= PASAB =

PASAB (Penzance Around Scilly and Back) is an annual yacht race held off the western coast of Cornwall in South West England, held in the last week of July each year.

==Format==
The race is held over the course of three days, and is divided into three legs, each starting on consecutive days. In the first leg competitors sail from Penzance to St Mary's, the largest of the Isles of Scilly, then the following day they race in a circuit around the islands. The third and final day sees the fleet return to Penzance.

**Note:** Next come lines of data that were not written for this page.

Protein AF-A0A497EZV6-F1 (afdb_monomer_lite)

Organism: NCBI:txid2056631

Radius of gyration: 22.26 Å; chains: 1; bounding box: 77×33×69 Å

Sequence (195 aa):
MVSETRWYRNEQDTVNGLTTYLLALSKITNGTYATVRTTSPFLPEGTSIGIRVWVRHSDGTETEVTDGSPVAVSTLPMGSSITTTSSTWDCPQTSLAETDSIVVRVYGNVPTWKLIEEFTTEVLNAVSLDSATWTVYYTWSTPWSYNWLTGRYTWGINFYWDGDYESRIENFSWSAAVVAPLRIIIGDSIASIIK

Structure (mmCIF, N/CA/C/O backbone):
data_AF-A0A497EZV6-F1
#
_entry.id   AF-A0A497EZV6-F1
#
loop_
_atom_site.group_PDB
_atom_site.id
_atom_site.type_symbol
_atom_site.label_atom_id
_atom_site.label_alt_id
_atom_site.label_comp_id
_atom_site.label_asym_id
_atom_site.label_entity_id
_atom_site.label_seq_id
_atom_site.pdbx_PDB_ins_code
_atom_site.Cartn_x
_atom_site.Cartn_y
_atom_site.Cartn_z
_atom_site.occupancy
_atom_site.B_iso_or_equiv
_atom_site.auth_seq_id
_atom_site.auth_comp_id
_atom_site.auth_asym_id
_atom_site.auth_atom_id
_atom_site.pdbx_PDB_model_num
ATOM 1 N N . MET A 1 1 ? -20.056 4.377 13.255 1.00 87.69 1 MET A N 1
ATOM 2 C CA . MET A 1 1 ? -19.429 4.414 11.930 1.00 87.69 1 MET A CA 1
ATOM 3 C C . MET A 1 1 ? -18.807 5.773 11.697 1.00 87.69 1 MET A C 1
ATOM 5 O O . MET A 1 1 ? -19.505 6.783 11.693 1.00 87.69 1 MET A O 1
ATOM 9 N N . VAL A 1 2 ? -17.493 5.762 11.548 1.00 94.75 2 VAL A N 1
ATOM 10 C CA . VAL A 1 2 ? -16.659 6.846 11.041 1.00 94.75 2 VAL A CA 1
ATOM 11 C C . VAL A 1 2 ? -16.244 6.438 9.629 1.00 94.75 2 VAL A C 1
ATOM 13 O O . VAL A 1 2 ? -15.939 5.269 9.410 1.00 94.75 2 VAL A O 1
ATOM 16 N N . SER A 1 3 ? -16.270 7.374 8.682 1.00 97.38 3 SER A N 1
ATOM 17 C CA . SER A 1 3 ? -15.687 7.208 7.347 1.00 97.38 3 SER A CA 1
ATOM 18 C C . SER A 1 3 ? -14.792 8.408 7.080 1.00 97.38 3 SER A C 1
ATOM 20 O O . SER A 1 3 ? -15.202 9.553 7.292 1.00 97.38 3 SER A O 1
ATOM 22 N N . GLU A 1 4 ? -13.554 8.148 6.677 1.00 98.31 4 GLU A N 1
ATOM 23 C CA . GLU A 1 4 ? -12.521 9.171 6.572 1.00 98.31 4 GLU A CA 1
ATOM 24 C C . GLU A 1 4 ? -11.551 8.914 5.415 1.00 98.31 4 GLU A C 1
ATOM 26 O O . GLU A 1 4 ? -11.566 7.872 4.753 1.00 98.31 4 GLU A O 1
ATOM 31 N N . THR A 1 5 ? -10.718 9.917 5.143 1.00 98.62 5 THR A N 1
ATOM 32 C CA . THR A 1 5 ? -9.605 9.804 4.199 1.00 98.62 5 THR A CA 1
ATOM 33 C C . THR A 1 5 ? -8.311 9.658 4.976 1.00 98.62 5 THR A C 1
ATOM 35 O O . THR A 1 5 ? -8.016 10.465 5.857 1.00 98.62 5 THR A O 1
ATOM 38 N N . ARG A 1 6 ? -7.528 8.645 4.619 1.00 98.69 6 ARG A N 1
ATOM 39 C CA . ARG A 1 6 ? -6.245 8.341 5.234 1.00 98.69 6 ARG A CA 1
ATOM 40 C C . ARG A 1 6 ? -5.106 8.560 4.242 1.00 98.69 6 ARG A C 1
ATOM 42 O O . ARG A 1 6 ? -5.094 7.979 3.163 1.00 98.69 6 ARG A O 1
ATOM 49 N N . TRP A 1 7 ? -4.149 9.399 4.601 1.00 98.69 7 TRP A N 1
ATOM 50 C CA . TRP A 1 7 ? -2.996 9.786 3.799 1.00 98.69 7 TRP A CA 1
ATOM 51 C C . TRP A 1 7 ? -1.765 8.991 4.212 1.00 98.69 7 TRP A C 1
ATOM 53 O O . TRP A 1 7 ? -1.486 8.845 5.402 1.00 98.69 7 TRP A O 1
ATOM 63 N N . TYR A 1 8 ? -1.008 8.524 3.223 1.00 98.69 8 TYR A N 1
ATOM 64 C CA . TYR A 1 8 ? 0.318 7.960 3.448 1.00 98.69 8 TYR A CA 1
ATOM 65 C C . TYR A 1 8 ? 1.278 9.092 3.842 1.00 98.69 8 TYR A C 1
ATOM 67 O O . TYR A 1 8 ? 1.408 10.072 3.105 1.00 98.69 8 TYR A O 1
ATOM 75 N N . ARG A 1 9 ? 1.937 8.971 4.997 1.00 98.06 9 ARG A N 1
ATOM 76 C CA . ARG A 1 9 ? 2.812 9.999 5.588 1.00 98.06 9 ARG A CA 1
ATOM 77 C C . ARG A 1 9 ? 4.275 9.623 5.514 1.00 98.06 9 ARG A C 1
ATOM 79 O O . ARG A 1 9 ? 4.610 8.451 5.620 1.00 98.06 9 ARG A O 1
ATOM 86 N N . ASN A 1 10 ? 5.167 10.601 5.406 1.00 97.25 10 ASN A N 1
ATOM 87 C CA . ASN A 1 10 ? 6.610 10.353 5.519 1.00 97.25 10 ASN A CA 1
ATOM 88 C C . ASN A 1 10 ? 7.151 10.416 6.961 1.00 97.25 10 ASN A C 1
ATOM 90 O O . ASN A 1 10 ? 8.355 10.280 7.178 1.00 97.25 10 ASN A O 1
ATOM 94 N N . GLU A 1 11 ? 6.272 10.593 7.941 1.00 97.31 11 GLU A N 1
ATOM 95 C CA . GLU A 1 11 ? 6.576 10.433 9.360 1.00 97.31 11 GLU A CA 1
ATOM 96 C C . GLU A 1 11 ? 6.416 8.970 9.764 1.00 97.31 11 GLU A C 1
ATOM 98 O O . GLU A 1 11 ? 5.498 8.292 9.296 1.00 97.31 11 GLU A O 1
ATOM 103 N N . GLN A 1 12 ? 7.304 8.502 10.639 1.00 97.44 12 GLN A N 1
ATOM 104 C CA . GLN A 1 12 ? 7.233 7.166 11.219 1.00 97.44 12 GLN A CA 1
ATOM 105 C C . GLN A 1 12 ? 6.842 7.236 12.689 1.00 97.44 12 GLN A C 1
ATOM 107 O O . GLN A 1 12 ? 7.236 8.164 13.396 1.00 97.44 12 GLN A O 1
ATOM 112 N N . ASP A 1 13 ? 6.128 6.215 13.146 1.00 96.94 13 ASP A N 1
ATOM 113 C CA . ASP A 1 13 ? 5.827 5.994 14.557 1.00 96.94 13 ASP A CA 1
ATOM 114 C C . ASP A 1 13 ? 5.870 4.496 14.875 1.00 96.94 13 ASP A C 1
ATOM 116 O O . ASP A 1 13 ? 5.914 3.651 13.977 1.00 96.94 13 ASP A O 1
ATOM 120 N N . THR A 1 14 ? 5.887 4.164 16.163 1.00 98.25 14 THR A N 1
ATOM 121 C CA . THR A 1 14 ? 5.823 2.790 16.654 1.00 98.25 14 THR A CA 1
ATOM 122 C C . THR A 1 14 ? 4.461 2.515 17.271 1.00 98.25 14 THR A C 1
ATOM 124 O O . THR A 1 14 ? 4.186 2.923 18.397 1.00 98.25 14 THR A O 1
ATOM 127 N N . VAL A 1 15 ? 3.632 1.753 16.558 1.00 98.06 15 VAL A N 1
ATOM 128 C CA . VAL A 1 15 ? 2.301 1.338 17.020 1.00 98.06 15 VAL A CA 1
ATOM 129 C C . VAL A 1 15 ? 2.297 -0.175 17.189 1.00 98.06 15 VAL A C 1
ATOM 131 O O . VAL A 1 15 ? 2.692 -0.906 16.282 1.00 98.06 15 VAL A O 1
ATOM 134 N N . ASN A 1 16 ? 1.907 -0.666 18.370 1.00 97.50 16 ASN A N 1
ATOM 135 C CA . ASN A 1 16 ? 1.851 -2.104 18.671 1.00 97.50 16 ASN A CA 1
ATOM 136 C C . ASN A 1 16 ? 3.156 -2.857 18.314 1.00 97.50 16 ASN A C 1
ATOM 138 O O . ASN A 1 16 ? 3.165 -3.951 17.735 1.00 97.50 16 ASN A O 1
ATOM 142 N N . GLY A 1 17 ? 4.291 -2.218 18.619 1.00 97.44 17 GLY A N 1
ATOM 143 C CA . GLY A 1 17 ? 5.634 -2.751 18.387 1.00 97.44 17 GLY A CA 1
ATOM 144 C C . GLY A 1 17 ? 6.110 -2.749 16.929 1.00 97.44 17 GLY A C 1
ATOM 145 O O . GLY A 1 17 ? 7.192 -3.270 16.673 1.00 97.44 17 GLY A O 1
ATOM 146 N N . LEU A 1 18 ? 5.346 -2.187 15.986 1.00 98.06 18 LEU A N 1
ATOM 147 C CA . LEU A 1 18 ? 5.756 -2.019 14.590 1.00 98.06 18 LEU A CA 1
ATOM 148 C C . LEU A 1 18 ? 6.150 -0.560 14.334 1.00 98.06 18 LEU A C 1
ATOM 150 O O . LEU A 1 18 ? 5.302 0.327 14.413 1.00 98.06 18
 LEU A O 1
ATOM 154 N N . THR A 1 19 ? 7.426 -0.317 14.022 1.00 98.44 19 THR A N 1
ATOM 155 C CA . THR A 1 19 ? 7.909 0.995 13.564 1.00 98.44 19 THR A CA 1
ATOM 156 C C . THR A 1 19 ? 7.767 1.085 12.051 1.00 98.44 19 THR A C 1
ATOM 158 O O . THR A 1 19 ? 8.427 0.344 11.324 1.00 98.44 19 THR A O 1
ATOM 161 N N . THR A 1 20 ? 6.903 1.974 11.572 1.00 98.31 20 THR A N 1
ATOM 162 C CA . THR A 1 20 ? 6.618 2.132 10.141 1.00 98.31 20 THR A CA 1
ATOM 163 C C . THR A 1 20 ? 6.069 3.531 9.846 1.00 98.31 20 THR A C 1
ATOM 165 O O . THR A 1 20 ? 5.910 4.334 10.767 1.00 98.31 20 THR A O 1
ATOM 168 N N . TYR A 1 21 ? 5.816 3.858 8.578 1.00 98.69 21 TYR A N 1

The overall winner of the race is presented with the Manzi Trophy, named after Mike Manzi, the local jeweller who made it. A second trophy, the Venus Trophy, is won by the crew which wins the second leg.

==History==
The race is hosted by Penzance Sailing Club and has been run annually since 1978. The first race was organised on behalf of the yacht club by Richard Wood, Brian Saunders and Colin Harrison, who saw the result of their preparations realised when the first race took place in August 1978. For the first two years the race took place on a single day, with the competitors starting at Penzance, before heading out to cardinal marks at Lowlee and Mountamopus. The crews then travelled south of the Wolf Rock Lighthouse, completed a lap of the Isles of Scilly, passed to the south of the lighthouse again, before finally returning to the starting point at Penzance. This course was used again in 1979, and a third time for a race in 2008 called PASAB 1. This was run in addition to the regular PASAB to celebrate the 30th anniversary of the race.

In 1980 the race was split into two legs, allowing the crews to have an overnight rest on the Scillies. This format was used a second time in 1982, before in 1993 the current three-legged format was adopted.